WHAT IS EXPECTED. In the records below, the line with "ATOM 215 N N" opens the range and the line with "ATOM 247 O O" closes it; print that range exactly and nothing else.

INPUT DATA.
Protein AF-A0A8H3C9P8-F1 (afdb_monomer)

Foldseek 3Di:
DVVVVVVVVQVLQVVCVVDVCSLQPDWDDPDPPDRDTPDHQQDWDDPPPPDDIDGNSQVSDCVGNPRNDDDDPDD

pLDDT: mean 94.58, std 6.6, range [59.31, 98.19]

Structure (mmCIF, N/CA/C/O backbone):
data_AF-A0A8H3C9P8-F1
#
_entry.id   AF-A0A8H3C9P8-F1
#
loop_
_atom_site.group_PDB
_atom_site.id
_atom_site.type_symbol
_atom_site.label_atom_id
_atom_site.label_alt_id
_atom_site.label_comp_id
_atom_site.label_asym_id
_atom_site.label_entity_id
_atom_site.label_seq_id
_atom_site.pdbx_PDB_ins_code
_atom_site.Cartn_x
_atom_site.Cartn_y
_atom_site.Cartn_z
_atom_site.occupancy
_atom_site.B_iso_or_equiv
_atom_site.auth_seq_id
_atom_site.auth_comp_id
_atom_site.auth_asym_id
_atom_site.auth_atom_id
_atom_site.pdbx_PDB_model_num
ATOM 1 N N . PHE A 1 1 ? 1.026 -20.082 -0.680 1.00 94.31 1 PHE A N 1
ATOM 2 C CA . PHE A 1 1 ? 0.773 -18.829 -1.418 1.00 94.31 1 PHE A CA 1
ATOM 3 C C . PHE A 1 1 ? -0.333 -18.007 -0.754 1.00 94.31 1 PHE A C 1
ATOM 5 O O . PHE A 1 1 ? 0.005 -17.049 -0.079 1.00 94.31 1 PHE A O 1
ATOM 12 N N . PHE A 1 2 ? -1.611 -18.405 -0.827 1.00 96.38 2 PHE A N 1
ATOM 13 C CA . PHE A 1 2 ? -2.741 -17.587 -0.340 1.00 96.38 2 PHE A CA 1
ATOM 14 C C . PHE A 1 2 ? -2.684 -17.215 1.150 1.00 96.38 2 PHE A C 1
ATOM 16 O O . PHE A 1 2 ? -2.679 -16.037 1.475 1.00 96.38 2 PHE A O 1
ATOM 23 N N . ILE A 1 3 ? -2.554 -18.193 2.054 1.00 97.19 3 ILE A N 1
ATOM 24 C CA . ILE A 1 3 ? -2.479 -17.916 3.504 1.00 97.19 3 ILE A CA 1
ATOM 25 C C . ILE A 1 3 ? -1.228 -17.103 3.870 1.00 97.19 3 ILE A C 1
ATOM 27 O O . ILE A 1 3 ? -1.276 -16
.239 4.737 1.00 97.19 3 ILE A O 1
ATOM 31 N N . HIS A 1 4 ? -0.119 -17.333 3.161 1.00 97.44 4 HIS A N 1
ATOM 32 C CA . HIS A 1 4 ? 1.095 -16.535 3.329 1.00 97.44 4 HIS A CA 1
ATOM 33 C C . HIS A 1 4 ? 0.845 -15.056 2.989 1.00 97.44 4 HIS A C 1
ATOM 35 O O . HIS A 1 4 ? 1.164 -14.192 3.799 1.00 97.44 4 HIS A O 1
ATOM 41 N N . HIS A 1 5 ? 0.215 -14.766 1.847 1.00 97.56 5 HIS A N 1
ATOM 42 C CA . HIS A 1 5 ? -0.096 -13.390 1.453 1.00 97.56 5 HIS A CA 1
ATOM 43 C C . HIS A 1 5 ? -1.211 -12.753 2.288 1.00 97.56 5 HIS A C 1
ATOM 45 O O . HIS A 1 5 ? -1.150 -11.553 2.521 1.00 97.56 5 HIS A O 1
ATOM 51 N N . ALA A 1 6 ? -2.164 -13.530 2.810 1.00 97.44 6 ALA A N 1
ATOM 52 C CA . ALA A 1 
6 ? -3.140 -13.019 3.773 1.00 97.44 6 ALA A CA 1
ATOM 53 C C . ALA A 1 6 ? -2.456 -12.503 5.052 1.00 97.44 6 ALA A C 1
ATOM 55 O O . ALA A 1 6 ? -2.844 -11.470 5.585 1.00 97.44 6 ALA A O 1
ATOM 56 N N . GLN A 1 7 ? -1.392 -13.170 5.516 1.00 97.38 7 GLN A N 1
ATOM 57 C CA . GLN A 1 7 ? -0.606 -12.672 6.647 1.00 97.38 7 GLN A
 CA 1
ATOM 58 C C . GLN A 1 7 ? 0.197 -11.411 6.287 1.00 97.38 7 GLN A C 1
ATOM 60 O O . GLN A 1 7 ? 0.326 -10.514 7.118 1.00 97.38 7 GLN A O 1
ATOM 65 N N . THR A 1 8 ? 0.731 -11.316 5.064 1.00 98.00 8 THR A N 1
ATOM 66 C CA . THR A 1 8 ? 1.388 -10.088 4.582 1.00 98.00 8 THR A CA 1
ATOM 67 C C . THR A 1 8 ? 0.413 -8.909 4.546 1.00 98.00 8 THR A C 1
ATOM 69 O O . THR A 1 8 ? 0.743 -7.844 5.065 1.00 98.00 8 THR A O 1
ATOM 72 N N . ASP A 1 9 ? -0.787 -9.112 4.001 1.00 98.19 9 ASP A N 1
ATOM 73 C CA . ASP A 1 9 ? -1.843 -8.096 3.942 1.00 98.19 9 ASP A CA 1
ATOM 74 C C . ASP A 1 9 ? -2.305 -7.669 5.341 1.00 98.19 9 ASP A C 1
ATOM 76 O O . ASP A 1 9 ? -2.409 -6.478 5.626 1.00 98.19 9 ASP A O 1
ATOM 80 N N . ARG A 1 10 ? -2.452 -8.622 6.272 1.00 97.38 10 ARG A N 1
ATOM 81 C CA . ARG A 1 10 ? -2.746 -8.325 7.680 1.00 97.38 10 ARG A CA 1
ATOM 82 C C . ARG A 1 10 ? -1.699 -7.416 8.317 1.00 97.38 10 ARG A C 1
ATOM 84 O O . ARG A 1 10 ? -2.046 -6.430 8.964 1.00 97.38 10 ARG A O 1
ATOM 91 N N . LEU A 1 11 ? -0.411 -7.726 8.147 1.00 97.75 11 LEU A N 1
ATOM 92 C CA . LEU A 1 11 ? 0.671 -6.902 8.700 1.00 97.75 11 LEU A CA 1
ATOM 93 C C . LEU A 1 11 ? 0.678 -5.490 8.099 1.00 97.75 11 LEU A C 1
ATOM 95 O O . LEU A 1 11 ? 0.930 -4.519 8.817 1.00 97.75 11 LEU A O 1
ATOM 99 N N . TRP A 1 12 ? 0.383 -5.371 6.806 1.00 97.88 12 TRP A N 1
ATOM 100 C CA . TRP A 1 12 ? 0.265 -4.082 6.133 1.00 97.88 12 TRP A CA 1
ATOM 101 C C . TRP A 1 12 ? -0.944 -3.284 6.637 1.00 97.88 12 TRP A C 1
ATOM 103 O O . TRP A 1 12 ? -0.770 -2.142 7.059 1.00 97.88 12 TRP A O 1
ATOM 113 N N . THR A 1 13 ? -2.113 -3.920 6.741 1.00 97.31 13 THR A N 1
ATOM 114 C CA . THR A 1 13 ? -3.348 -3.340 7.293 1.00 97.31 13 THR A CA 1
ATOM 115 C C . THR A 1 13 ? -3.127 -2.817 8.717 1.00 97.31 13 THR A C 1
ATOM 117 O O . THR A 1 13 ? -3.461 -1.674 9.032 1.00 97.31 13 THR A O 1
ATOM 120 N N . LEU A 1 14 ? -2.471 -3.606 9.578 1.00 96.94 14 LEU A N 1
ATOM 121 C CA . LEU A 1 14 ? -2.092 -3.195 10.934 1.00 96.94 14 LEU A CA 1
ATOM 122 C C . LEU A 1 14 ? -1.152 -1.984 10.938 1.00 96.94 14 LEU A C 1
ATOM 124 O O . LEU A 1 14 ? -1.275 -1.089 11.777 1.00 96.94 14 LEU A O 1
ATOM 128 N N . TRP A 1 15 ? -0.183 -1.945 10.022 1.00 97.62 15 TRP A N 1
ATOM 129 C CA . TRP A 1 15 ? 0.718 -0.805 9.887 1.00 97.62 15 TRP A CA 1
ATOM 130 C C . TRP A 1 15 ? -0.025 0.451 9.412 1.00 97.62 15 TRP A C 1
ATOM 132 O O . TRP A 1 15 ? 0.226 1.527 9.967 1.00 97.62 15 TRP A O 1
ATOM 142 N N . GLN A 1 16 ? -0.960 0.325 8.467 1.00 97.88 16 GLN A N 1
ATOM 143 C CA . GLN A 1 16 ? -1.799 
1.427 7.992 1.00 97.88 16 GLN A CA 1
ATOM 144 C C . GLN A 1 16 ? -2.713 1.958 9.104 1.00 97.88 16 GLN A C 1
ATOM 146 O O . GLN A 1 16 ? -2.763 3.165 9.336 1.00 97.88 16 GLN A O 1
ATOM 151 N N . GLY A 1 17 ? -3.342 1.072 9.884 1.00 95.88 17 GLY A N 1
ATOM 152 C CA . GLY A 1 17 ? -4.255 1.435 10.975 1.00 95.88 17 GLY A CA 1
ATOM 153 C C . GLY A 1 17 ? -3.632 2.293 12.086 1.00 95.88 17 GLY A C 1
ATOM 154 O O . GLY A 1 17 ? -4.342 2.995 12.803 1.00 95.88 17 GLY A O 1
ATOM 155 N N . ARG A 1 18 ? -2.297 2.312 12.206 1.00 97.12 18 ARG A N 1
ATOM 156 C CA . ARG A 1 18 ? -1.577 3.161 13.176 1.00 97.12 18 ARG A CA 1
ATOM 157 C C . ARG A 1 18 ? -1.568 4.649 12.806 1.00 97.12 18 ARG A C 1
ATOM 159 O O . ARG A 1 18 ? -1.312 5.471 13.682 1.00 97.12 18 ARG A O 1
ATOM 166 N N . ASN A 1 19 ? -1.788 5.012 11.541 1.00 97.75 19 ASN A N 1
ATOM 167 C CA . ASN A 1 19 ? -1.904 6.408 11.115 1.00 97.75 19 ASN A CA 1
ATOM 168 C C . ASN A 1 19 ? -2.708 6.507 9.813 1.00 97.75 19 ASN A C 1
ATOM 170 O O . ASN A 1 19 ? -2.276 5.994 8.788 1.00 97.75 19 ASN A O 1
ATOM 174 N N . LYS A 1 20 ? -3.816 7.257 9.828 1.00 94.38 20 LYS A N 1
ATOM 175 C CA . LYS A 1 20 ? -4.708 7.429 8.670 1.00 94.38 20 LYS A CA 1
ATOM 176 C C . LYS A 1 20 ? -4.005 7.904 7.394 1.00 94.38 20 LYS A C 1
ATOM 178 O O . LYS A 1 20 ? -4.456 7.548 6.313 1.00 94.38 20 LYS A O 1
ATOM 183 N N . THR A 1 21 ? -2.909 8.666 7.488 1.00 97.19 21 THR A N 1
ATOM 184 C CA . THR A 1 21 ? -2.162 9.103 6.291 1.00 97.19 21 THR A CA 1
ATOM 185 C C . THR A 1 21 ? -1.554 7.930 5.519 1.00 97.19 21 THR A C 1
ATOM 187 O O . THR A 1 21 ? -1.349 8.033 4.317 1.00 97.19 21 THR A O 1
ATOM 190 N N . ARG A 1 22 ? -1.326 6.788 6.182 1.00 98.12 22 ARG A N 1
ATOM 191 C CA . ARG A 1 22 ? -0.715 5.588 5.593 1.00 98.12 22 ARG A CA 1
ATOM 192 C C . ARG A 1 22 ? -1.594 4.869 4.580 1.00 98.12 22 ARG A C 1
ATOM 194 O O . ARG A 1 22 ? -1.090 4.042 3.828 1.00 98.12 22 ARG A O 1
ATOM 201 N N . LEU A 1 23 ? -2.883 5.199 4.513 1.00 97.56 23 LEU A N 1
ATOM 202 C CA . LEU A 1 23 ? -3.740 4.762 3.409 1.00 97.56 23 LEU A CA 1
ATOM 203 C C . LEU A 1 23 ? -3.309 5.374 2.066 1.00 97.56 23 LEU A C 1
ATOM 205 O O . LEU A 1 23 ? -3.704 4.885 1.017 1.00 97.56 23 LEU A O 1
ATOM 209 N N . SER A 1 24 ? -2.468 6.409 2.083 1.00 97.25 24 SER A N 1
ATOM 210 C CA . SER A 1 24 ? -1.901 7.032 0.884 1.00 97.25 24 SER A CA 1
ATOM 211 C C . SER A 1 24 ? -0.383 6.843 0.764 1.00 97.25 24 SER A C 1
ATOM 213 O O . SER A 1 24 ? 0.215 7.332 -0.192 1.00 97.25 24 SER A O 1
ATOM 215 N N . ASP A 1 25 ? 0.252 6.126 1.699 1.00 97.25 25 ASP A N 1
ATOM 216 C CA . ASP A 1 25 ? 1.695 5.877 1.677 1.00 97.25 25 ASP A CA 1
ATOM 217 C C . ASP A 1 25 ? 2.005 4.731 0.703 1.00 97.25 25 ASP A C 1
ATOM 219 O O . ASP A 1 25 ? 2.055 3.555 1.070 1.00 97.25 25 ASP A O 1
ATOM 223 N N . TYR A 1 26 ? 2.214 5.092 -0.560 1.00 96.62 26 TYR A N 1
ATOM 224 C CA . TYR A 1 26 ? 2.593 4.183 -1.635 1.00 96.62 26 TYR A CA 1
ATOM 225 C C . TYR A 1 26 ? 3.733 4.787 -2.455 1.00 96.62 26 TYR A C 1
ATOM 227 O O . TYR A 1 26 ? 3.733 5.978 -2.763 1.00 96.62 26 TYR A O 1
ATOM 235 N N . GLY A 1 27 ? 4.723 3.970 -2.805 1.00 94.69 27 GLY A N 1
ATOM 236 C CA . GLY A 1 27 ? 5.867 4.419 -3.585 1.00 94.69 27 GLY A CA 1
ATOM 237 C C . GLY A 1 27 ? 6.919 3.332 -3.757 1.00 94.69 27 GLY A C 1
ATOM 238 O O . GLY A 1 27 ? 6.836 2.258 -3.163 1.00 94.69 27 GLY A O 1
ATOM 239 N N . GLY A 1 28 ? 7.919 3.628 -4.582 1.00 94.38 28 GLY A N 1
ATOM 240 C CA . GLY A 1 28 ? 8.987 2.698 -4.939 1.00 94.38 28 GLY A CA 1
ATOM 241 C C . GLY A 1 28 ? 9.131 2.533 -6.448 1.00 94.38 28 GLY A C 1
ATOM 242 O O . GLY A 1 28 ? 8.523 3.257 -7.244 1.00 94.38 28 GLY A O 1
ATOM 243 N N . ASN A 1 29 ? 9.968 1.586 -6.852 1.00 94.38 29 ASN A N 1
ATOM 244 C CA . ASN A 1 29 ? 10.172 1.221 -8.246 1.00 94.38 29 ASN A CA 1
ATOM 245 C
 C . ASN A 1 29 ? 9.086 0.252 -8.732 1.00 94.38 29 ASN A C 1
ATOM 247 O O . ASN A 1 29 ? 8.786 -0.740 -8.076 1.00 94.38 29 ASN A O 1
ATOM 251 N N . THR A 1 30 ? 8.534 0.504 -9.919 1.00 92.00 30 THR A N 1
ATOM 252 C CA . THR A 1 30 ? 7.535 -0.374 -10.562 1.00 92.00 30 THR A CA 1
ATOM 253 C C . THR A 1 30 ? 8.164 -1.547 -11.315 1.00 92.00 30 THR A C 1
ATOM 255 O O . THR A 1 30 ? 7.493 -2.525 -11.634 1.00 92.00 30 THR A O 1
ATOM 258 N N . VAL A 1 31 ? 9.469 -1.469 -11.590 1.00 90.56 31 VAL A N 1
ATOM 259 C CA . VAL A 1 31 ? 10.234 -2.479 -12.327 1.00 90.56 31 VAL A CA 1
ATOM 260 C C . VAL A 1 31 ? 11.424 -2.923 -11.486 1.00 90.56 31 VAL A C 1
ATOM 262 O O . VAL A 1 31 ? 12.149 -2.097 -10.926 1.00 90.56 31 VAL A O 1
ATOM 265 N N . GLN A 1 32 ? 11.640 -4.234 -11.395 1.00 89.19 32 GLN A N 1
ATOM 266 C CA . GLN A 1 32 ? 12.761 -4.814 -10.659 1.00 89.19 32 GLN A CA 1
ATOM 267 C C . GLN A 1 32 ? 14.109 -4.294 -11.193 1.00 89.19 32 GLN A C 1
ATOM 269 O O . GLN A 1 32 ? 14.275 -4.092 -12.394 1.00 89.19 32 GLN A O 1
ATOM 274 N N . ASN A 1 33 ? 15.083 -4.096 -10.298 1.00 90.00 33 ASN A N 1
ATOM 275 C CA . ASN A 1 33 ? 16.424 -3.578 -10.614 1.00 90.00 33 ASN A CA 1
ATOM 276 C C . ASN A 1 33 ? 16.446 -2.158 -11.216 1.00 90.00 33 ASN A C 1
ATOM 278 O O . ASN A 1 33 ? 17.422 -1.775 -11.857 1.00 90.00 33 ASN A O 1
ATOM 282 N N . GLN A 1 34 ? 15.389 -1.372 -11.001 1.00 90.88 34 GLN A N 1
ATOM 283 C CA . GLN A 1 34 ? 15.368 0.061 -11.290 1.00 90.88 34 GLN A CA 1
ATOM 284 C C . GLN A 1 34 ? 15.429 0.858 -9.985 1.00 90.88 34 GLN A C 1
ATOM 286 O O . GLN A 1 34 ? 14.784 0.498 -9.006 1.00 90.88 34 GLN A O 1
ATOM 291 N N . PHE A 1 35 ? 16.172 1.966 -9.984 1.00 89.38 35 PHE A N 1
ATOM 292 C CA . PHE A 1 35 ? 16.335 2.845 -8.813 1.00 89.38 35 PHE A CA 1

SOLUTION TO THE EXERCISE.
ATOM 215 N N . ASP A 1 25 ? 0.252 6.126 1.699 1.00 97.25 25 ASP A N 1
ATOM 216 C CA . ASP A 1 25 ? 1.695 5.877 1.677 1.00 97.25 25 ASP A CA 1
ATOM 217 C C . ASP A 1 25 ? 2.005 4.731 0.703 1.00 97.25 25 ASP A C 1
ATOM 219 O O . ASP A 1 25 ? 2.055 3.555 1.070 1.00 97.25 25 ASP A O 1
ATOM 223 N N . TYR A 1 26 ? 2.214 5.092 -0.560 1.00 96.62 26 TYR A N 1
ATOM 224 C CA . TYR A 1 26 ? 2.593 4.183 -1.635 1.00 96.62 26 TYR A CA 1
ATOM 225 C C . TYR A 1 26 ? 3.733 4.787 -2.455 1.00 96.62 26 TYR A C 1
ATOM 227 O O . TYR A 1 26 ? 3.733 5.978 -2.763 1.00 96.62 26 TYR A O 1
ATOM 235 N N . GLY A 1 27 ? 4.723 3.970 -2.805 1.00 94.69 27 GLY A N 1
ATOM 236 C CA . GLY A 1 27 ? 5.867 4.419 -3.585 1.00 94.69 27 GLY A CA 1
ATOM 237 C C . GLY A 1 27 ? 6.919 3.332 -3.757 1.00 94.69 27 GLY A C 1
ATOM 238 O O . GLY A 1 27 ? 6.836 2.258 -3.163 1.00 94.69 27 GLY A O 1
ATOM 239 N N . GLY A 1 28 ? 7.919 3.628 -4.582 1.00 94.38 28 GLY A N 1
ATOM 240 C CA . GLY A 1 28 ? 8.987 2.698 -4.939 1.00 94.38 28 GLY A CA 1
ATOM 241 C C . GLY A 1 28 ? 9.131 2.533 -6.448 1.00 94.38 28 GLY A C 1
ATOM 242 O O . GLY A 1 28 ? 8.523 3.257 -7.244 1.00 94.38 28 GLY A O 1
ATOM 243 N N . ASN A 1 29 ? 9.968 1.586 -6.852 1.00 94.38 29 ASN A N 1
ATOM 244 C CA . ASN A 1 29 ? 10.172 1.221 -8.246 1.00 94.38 29 ASN A CA 1
ATOM 245 C
 C . ASN A 1 29 ? 9.086 0.252 -8.732 1.00 94.38 29 ASN A C 1
ATOM 247 O O . ASN A 1 29 ? 8.786 -0.740 -8.076 1.00 94.38 29 ASN A O 1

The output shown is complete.